The long narrow wings, the powerful chest muscles, the cut of the bird's body, and the way the keel is ballasted, so to speak, enable the bird to remain for hours in constant flight without apparently experiencing the least fatigue. Swallows are often seen resting on telegraph wires, but I have never seen a Swift perch on any support outside a chimney. At night and during such part of the day as is given up to rest, the bird supports itself in chimneys by clinging to projections or crevices. The stiff, sharp-pointed tail feathers aid greatly in supporting it. Before the coming of the white man, hollow trees served as the roosting and nesting places of the Swifts.

There is no better practice for the eye than distinguishing swallows from Swifts, when both species are mingled in the air. The Swift's flight, though very powerful, suggests that of the bat, on account of the frequency of the wing strokes; the rapid beating of the wings ceases at intervals and the bird glides through the air or turns on set wings. Then the twinkling flight begins again. There are none of those long sweeping strokes with which the Barn Swallow cleaves the air. The tail of the Swift, when the bird is flying, generally appears short and cigar-shaped, or, if spread, it is fan-shaped, not forked like the tails of all the swallows.

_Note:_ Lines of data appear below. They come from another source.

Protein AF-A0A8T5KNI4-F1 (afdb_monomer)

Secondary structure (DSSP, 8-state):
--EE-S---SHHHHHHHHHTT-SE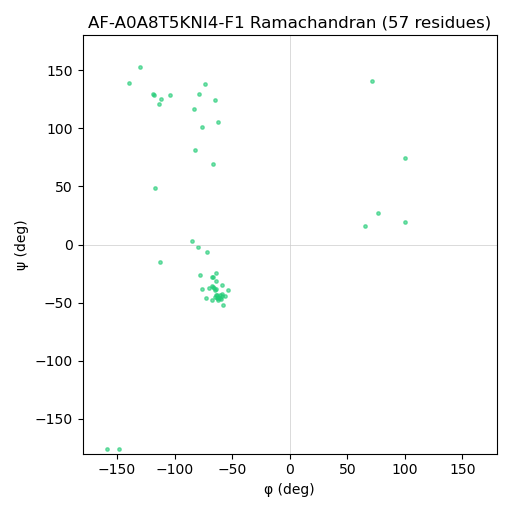E--HHHHHT-SSHHHHHHHHHHHHHHTT-------

Solvent-accessible surface area (backbone atoms only — not comparable to full-atom values): 3550 Å² total; per-residue (Å²): 137,39,77,44,64,81,68,40,72,48,41,66,54,49,42,53,43,44,74,74,57,36,73,40,81,44,50,67,51,38,60,74,72,34,88,46,74,66,52,36,48,51,57,49,48,47,36,34,50,71,65,68,56,59,94,72,76,86,133

Radius of gyration: 11.24 Å; Cα contacts (8 Å, |Δi|>4): 74; chains: 1; bounding box: 28×23×24 Å

Mean predicted aligned error: 4.34 Å

Nearest PDB structures (foldseek):
  5e0k-assembly3_K  TM=7.874E-01  e=7.037E-01  Pyrococcus furiosus DSM 3638
  1wdw-assembly3_K  TM=7.699E-01  e=7.037E-01  Pyrococcus furiosus
  1wdw-assembly1_C  TM=7.698E-01  e=7.037E-01  Pyrococcus furiosus

Foldseek 3Di:
DAEDEDAPQALVSLVVCVVVPHPYYDHPVNVVPAPDPVSSVVRVCRNCVSVVNDPDDDD

pLDDT: mean 88.63, std 10.15, range [56.28, 95.62]

Sequence (59 aa):
TMLVGGGIRTPQQAQIAAEAGADWIVTGTLTEDAADLSDLREKISAITSILGLINWEPN

Structure (mmCIF, N/CA/C/O backbone):
data_AF-A0A8T5KNI4-F1
#
_entry.id   AF-A0A8T5KNI4-F1
#
loop_
_atom_site.group_PDB
_atom_site.id
_atom_site.type_symbol
_atom_site.label_atom_id
_atom_site.label_alt_id
_atom_site.label_comp_id
_atom_site.label_asym_id
_atom_site.label_entity_id
_atom_site.label_seq_id
_atom_site.pdbx_PDB_ins_code
_atom_site.Cartn_x
_atom_site.Cartn_y
_atom_site.Cartn_z
_atom_site.occupancy
_atom_site.B_iso_or_equiv
_atom_site.auth_seq_id
_atom_site.auth_comp_id
_atom_site.auth_asym_id
_atom_site.auth_atom_id
_atom_site.pdbx_PDB_model_num
ATOM 1 N N . THR A 1 1 ? -17.531 -4.168 4.883 1.00 86.25 1 THR A N 1
ATOM 2 C CA . THR A 1 1 ? -16.887 -4.329 3.571 1.00 86.25 1 THR A CA 1
ATOM 3 C C . THR A 1 1 ? -16.681 -2.984 2.914 1.00 86.25 1 THR A C 1
ATOM 5 O O . THR A 1 1 ? -17.534 -2.526 2.160 1.00 86.25 1 THR A O 1
ATOM 8 N N . MET A 1 2 ? -15.557 -2.346 3.229 1.00 90.75 2 MET A N 1
ATOM 9 C CA . MET A 1 2 ? -15.015 -1.169 2.565 1.00 90.75 2 MET A CA 1
ATOM 10 C C . MET A 1 2 ? -13.848 -1.587 1.669 1.00 90.75 2 MET A C 1
ATOM 12 O O . MET A 1 2 ? -12.937 -2.288 2.106 1.00 90.75 2 MET A O 1
ATOM 16 N N . LEU A 1 3 ? -13.895 -1.160 0.410 1.00 93.88 3 LEU A N 1
ATOM 17 C CA . LEU A 1 3 ? -12.863 -1.421 -0.587 1.00 93.88 3 LEU A CA 1
ATOM 18 C C . LEU A 1 3 ? -12.170 -0.096 -0.912 1.00 93.88 3 LEU A C 1
ATOM 20 O O . LEU A 1 3 ? -12.845 0.864 -1.284 1.00 93.88 3 LEU A O 1
ATOM 24 N N . VAL A 1 4 ? -10.847 -0.039 -0.780 1.00 93.19 4 VAL A N 1
ATOM 25 C CA . VAL A 1 4 ? -10.058 1.160 -1.084 1.00 93.19 4 VAL A CA 1
ATOM 26 C C . VAL A 1 4 ? -9.090 0.858 -2.219 1.00 93.19 4 VAL A C 1
ATOM 28 O O . VAL A 1 4 ? -8.336 -0.110 -2.184 1.00 93.19 4 VAL A O 1
ATOM 31 N N . GLY A 1 5 ? -9.112 1.704 -3.241 1.00 87.88 5 GLY A N 1
ATOM 32 C CA . GLY A 1 5 ? -8.210 1.645 -4.386 1.00 87.88 5 GLY A CA 1
ATOM 33 C C . GLY A 1 5 ? -7.942 3.043 -4.935 1.00 87.88 5 GLY A C 1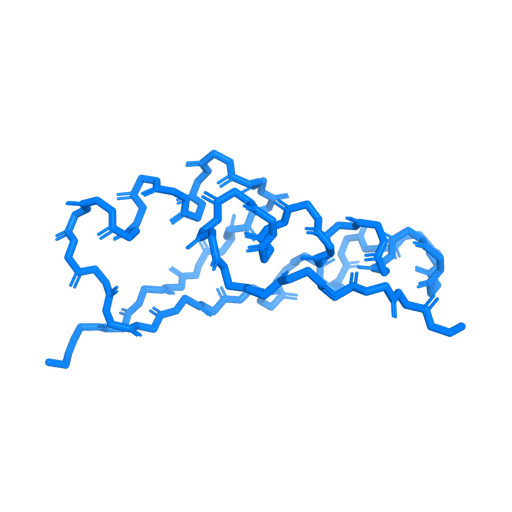
ATOM 34 O O . GLY A 1 5 ? -8.418 4.032 -4.382 1.00 87.88 5 GLY A O 1
ATOM 35 N N . GLY A 1 6 ? -7.195 3.122 -6.037 1.00 83.69 6 GLY A N 1
ATOM 36 C CA . GLY A 1 6 ? -6.877 4.388 -6.706 1.00 83.69 6 GLY A CA 1
ATOM 37 C C . GLY A 1 6 ? -5.478 4.902 -6.374 1.00 83.69 6 GLY A C 1
ATOM 38 O O . GLY A 1 6 ? -5.312 5.870 -5.640 1.00 83.69 6 GLY A O 1
ATOM 39 N N . GLY A 1 7 ? -4.456 4.265 -6.949 1.00 86.44 7 GLY A N 1
ATOM 40 C CA . GLY A 1 7 ? -3.088 4.780 -6.884 1.00 86.44 7 GLY A CA 1
ATOM 41 C C . GLY A 1 7 ? -2.366 4.575 -5.550 1.00 86.44 7 GLY A C 1
ATOM 42 O O . GLY A 1 7 ? -1.460 5.355 -5.256 1.00 86.44 7 GLY A O 1
ATOM 43 N N . ILE A 1 8 ? -2.728 3.538 -4.779 1.00 92.38 8 ILE A N 1
ATOM 44 C CA . ILE A 1 8 ? -1.915 3.045 -3.655 1.00 92.38 8 ILE A CA 1
ATOM 45 C C . ILE A 1 8 ? -0.575 2.559 -4.233 1.00 92.38 8 ILE A C 1
ATOM 47 O O . ILE A 1 8 ? -0.513 1.515 -4.883 1.00 92.38 8 ILE A O 1
ATOM 51 N N . ARG A 1 9 ? 0.482 3.346 -4.028 1.00 91.94 9 ARG A N 1
ATOM 52 C CA . ARG A 1 9 ? 1.841 3.111 -4.548 1.00 91.94 9 ARG A CA 1
ATOM 53 C C . ARG A 1 9 ? 2.854 2.801 -3.460 1.00 91.94 9 ARG A C 1
ATOM 55 O O . ARG A 1 9 ? 3.955 2.356 -3.765 1.00 91.94 9 ARG A O 1
ATOM 62 N N . THR A 1 10 ? 2.507 3.072 -2.206 1.00 93.38 10 THR A N 1
ATOM 63 C CA . THR A 1 10 ? 3.423 2.902 -1.081 1.00 93.38 10 THR A CA 1
ATOM 64 C C . THR A 1 10 ? 2.782 2.098 0.050 1.00 93.38 10 THR A C 1
ATOM 66 O O . THR A 1 10 ? 1.560 2.153 0.232 1.00 93.38 10 THR A O 1
ATOM 69 N N . PRO A 1 11 ? 3.594 1.397 0.861 1.00 94.19 11 PRO A N 1
ATOM 70 C CA . PRO A 1 11 ? 3.129 0.726 2.075 1.00 94.19 11 PRO A CA 1
ATOM 71 C C . PRO A 1 11 ? 2.366 1.655 3.024 1.00 94.19 11 PRO A C 1
ATOM 73 O O . PRO A 1 11 ? 1.337 1.275 3.570 1.00 94.19 11 PRO A O 1
ATOM 76 N N . GLN A 1 12 ? 2.807 2.904 3.173 1.00 95.50 12 GLN A N 1
ATOM 77 C CA . GLN A 1 12 ? 2.180 3.869 4.080 1.00 95.50 12 GLN A CA 1
ATOM 78 C C . GLN A 1 12 ? 0.763 4.238 3.632 1.00 95.50 12 GLN A C 1
ATOM 80 O O . GLN A 1 12 ? -0.130 4.372 4.460 1.00 95.50 12 GLN A O 1
ATOM 85 N N . GLN A 1 13 ? 0.526 4.362 2.323 1.00 95.25 13 GLN A N 1
ATOM 86 C CA . GLN A 1 13 ? -0.822 4.599 1.799 1.00 95.25 13 GLN A CA 1
ATOM 87 C C . GLN A 1 13 ? -1.748 3.408 2.067 1.00 95.25 13 GLN A C 1
ATOM 89 O O . GLN A 1 13 ? -2.911 3.604 2.415 1.00 95.25 13 GLN A O 1
ATOM 94 N N . ALA A 1 14 ? -1.229 2.182 1.945 1.00 94.69 14 ALA A N 1
ATOM 95 C CA . ALA A 1 14 ? -1.971 0.974 2.286 1.00 94.69 14 ALA A CA 1
ATOM 96 C C . ALA A 1 14 ? -2.300 0.919 3.789 1.00 94.69 14 ALA A C 1
ATOM 98 O O . ALA A 1 14 ? -3.439 0.639 4.152 1.00 94.69 14 ALA A O 1
ATOM 99 N N . GLN A 1 15 ? -1.342 1.258 4.656 1.00 95.50 15 GLN A N 1
ATOM 100 C CA . GLN A 1 15 ? -1.557 1.327 6.102 1.00 95.50 15 GLN A CA 1
ATOM 101 C C . GLN A 1 15 ? -2.633 2.354 6.471 1.00 95.50 15 GLN A C 1
ATOM 103 O O . GLN A 1 15 ? -3.555 2.017 7.204 1.00 95.50 15 GLN A O 1
ATOM 108 N N . ILE A 1 16 ? -2.585 3.562 5.900 1.00 95.62 16 ILE A N 1
ATOM 109 C CA . ILE A 1 16 ? -3.613 4.591 6.123 1.00 95.62 16 ILE A CA 1
ATOM 110 C C . ILE A 1 16 ? -4.997 4.083 5.697 1.00 95.62 16 ILE A C 1
ATOM 112 O O . ILE A 1 16 ? -5.978 4.297 6.405 1.00 95.62 16 ILE A O 1
ATOM 116 N N . ALA A 1 17 ? -5.094 3.394 4.555 1.00 95.00 17 ALA A N 1
ATOM 117 C CA . ALA A 1 17 ? -6.355 2.811 4.105 1.00 95.00 17 ALA A CA 1
ATOM 118 C C . ALA A 1 17 ? -6.872 1.742 5.084 1.00 95.00 17 ALA A C 1
ATOM 120 O O . ALA A 1 17 ? -8.057 1.745 5.421 1.00 95.00 17 ALA A O 1
ATOM 121 N N . ALA A 1 18 ? -5.996 0.861 5.573 1.00 94.62 18 ALA A N 1
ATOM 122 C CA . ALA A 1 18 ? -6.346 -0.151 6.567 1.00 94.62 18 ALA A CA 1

Early in September the Swifts leave the North, and may be seen high overhead flying southward; unlike many of our small birds, they migrate by day, their powers of flight protecting them from the birds of prey which are such a menace to the smaller birds.

THE KINGBIRD

The swallows and swifts spend hours on the wing, turning to the right or to the left, upward or back, in pursuit of winged insects. Many other birds, notably the warbler family, take occasional flights after some insect which they have startled from the leaves. The habits of another large family of birds, the Flycatchers, are a compromise between these two methods of obtaining food. Selecting some post of observation, such as a dead limb, a fence, or the stalk of a stout weed, they wait patiently, keeping a sharp watch of the air about them. At sight of an insect flying near, they fly out in pursuit. If one is near enough to the bird, a click of its bill will announce the fate of the insect. The Flycatchers then return to the same or a neighboring perch.